Sure, you can get jumbo wings; boneless bird; chicken and waffles; wings and waffles; spicy chicken feet; rotisserie chicken; fried or grilled gizzards, etc. But after a couple of visits, I can tell you it’s the classic Thank U Chicken platter you want: It’s a whole bird, enough for a party of two or three, and a terrific value at $25. It’s hacked into 15 or 16 pieces (so there’s plenty to go around without a squabble), then fried to a shade more blond than golden brown.

After that, you may want to graduate to the shockingly bright red Spicy Fried Chicken, which is twirled with chile oil and a kimchi-like veggie melange. (I liked this hot chicken but would suggest it as part of a half-and-half combo.)

With any platter, you get a lovely fresh salad of mixed greens with a sprinkling of fried green-tea powder and a creamy-mayo or a soy-based dressing (get the mayo!). Plus a quartet of side dishes.

My friend and I had to giggle when we spied the four so-called “seasonal sides.” You were expecting winter squash and braised collards, were you?

If you know anything about the Korean table, you know it starts with rice and banchan: a variety of little side dishes, pickles and condiments. For that kind of eating, there are dozens of Korean barbecue joints and tofu houses in town.

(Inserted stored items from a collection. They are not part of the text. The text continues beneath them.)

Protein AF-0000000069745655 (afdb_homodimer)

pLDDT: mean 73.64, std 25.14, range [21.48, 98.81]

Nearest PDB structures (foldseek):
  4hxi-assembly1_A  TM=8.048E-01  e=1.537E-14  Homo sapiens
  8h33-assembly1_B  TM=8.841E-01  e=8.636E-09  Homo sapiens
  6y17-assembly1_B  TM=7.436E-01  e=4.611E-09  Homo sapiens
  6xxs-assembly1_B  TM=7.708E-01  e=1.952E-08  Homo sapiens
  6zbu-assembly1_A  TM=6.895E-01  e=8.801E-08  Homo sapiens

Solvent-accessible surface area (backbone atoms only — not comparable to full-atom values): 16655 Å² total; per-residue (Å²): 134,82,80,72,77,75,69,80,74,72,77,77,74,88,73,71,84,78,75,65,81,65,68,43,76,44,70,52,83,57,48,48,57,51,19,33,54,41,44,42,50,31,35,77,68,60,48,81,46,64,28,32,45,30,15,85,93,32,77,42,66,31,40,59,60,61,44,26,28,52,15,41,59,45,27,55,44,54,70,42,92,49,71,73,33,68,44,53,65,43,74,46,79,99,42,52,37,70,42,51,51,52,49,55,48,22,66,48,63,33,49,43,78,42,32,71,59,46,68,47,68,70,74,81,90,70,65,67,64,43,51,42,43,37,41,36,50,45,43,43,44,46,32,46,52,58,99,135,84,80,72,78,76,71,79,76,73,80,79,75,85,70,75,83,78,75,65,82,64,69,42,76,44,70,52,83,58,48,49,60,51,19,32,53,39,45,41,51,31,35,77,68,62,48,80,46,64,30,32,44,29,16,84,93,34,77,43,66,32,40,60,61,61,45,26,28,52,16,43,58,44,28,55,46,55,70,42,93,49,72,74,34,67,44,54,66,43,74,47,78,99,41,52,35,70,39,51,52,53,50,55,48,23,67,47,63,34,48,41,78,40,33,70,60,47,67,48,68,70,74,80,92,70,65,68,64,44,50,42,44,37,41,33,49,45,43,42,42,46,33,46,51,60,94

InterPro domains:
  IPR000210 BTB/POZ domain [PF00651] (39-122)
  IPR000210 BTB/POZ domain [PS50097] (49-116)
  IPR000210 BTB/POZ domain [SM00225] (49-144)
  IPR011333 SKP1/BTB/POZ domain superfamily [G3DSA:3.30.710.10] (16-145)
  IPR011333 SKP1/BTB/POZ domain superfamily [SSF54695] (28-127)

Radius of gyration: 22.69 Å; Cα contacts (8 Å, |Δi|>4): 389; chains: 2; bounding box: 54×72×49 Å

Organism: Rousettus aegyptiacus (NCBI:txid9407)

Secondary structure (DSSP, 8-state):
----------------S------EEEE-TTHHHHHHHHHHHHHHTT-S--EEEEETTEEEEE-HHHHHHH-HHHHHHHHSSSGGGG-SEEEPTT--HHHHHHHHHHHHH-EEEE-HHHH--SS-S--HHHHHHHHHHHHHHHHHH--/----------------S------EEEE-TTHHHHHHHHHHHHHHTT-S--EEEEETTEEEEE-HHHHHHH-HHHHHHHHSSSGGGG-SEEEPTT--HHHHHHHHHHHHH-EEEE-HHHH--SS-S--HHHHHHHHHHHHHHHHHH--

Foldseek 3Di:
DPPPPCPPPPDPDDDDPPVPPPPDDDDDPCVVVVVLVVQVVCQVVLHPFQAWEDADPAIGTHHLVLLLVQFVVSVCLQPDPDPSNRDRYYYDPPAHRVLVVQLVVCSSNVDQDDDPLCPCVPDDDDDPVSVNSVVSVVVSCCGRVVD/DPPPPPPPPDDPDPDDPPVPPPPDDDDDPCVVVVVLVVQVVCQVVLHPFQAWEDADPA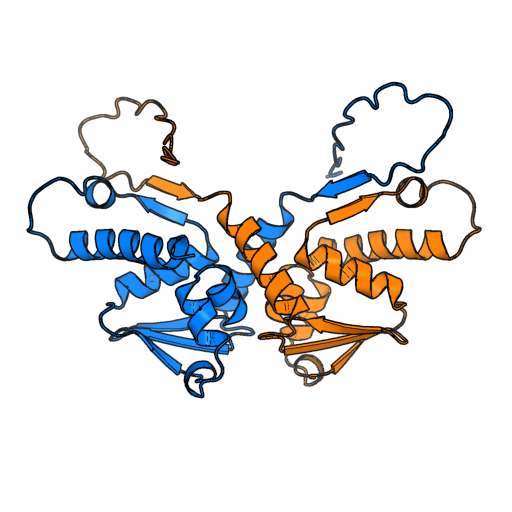IGTHHLVLLLVQFVVSVCLLPDPDPSNRDRYYYDPPAHRVLVVQLVVCSSNVDQDDDPLCPCVPDDDDDPVSVSSVVSVVVSCCGRVVD

Structure (mmCIF, N/CA/C/O backbone):
data_AF-0000000069745655-model_v1
#
loop_
_entity.id
_entity.type
_entity.pdbx_description
1 polymer 'Kelch like family member 3'
#
loop_
_atom_site.group_PDB
_atom_site.id
_atom_site.type_symbol
_atom_site.label_atom_id
_atom_site.label_alt_id
_atom_site.label_comp_id
_atom_site.label_asym_id
_atom_site.label_entity_id
_atom_site.label_seq_id
_atom_site.pdbx_PDB_ins_code
_atom_site.Cartn_x
_atom_site.Cartn_y
_atom_site.Cartn_z
_atom_site.occupancy
_atom_site.B_iso_or_equiv
_atom_site.auth_seq_id
_atom_site.auth_comp_id
_atom_site.auth_asym_id
_atom_site.auth_atom_id
_atom_site.pdbx_PDB_model_num
ATOM 1 N N . MET A 1 1 ? -20.281 21.203 -10.203 1 21.48 1 MET A N 1
ATOM 2 C CA . MET A 1 1 ? -21.016 20.266 -9.352 1 21.48 1 MET A CA 1
ATOM 3 C C . MET A 1 1 ? -20.438 20.25 -7.941 1 21.48 1 MET A C 1
ATOM 5 O O . MET A 1 1 ? -19.25 19.984 -7.762 1 21.48 1 MET A O 1
ATOM 9 N N . LYS A 1 2 ? -21.062 21.031 -6.988 1 25.47 2 LYS A N 1
ATOM 10 C CA . LYS A 1 2 ? -20.656 21.469 -5.66 1 25.47 2 LYS A CA 1
ATOM 11 C C . LYS A 1 2 ? -20.641 20.312 -4.672 1 25.47 2 LYS A C 1
ATOM 13 O O . LYS A 1 2 ? -21.656 19.672 -4.449 1 25.47 2 LYS A O 1
ATOM 18 N N . LEU A 1 3 ? -19.656 19.453 -4.738 1 26.22 3 LEU A N 1
ATOM 19 C CA . LEU A 1 3 ? -19.594 18.297 -3.867 1 26.22 3 LEU A CA 1
ATOM 20 C C . LEU A 1 3 ? -19.781 18.688 -2.408 1 26.22 3 LEU A C 1
ATOM 22 O O . LEU A 1 3 ? -18.938 19.375 -1.833 1 26.22 3 LEU A O 1
ATOM 26 N N . SER A 1 4 ? -21.031 18.828 -2.018 1 26.66 4 SER A N 1
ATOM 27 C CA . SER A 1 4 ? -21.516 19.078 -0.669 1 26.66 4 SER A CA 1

Thank U Chicken has its own way.

Every platter comes with one fat waffle soaked in maple syrup; a pile of chopped and batter-fried chicken gizzards; a tasty dish of whole-kernel corn with melted cheese; and a small bowl of fried potatoes and sweet potatoes. (Every party gets a gratis snack of pickled daikon radish, great for a between-bite palate cleanse.)

For the fried chicken, there’s a trio of dipping sauces: a pink mayo concoction; a brown soy-and-garlic sauce; a sweet chile condiment. Try a dab of each. Ring the red tableside bell and ask for extra if you like. But once you taste the superior bird, I doubt you will. It’s a purist’s fantasy, the best kind of Seoul food.

If you’re trying to save your manicure or don’t want to waste paper napkins, there are plastic gloves. But I’m more of a finger-licking kind of guy than a fussbudget. So unless I’m scarfing down a super-saucy or incendiary dish, I’ll probably skip the clumsy-clingy plastic mittens and use my digits. (Chopsticks are on the table, if needed, and you may always ask for a fork.)

I just don’t want anything coming between me and the joy I get from pulling that first piece of crispy skin from the bone. It’s a helluva flavor bomb: crispy, fatty, salty, melty. The skin is my litmus test to see if a bird shack’s cooking technique is up to par. In this regard, Thank U Chicken hasn’t let me down. (I just wish there was more of that wicked skin.)

The textbook way of making Korean fried bird is double frying — or at least frying for a few minutes, then removing from the oil to shake off the excess breading — the little nibs and nubs and craggy shards that Westerners typically love. (This de-battering hack is often done in a wire basket.) Then the chicken is re-immersed in the deep fat to get that final sheen.

Nerd that I am, I asked the server about the fry protocol. She brought out the chef-owner, Hee Tae Jung, who said the twice-fry method isn’t his way. Seems he gently batters the bird; keeps it cold until the order is placed; then gives it a more aggressive turn in the coating before zapping it for just the right amount of time in the roiling grease. But he only fries it once!

Some other things you need to know about Thank U Chicken. There are sodas, fruit drinks, soju (the national spirit of Korea) and soju cocktails. I suggest a bottle of Korean beer (or a bucket if several peeps are drinking).

I’d be remiss if I didn’t mention the rice balls. They are just what they sound like, wonderful fried rice, rolled up with soy sauce, kimchi, beef or tuna. We liked the kimchi. But man, that beef!

If you aren’t hip to the “other” KFC, start here. Order a platter and a few rice balls. U can thank me later. 


11:30 a.m.-11 p.m. Mondays; 11:30 a.m.-midnight Wednesdays-Fridays; noon-midnight Saturdays; noon-11 p.m. Sundays. Closed Tuesdays. 3473 Old Norcross Road, Suite 302, Duluth. 470-875-9000; on Facebook:

Recommended: Thank U Chicken platter. Spicy fried chicken. Beef rice balls.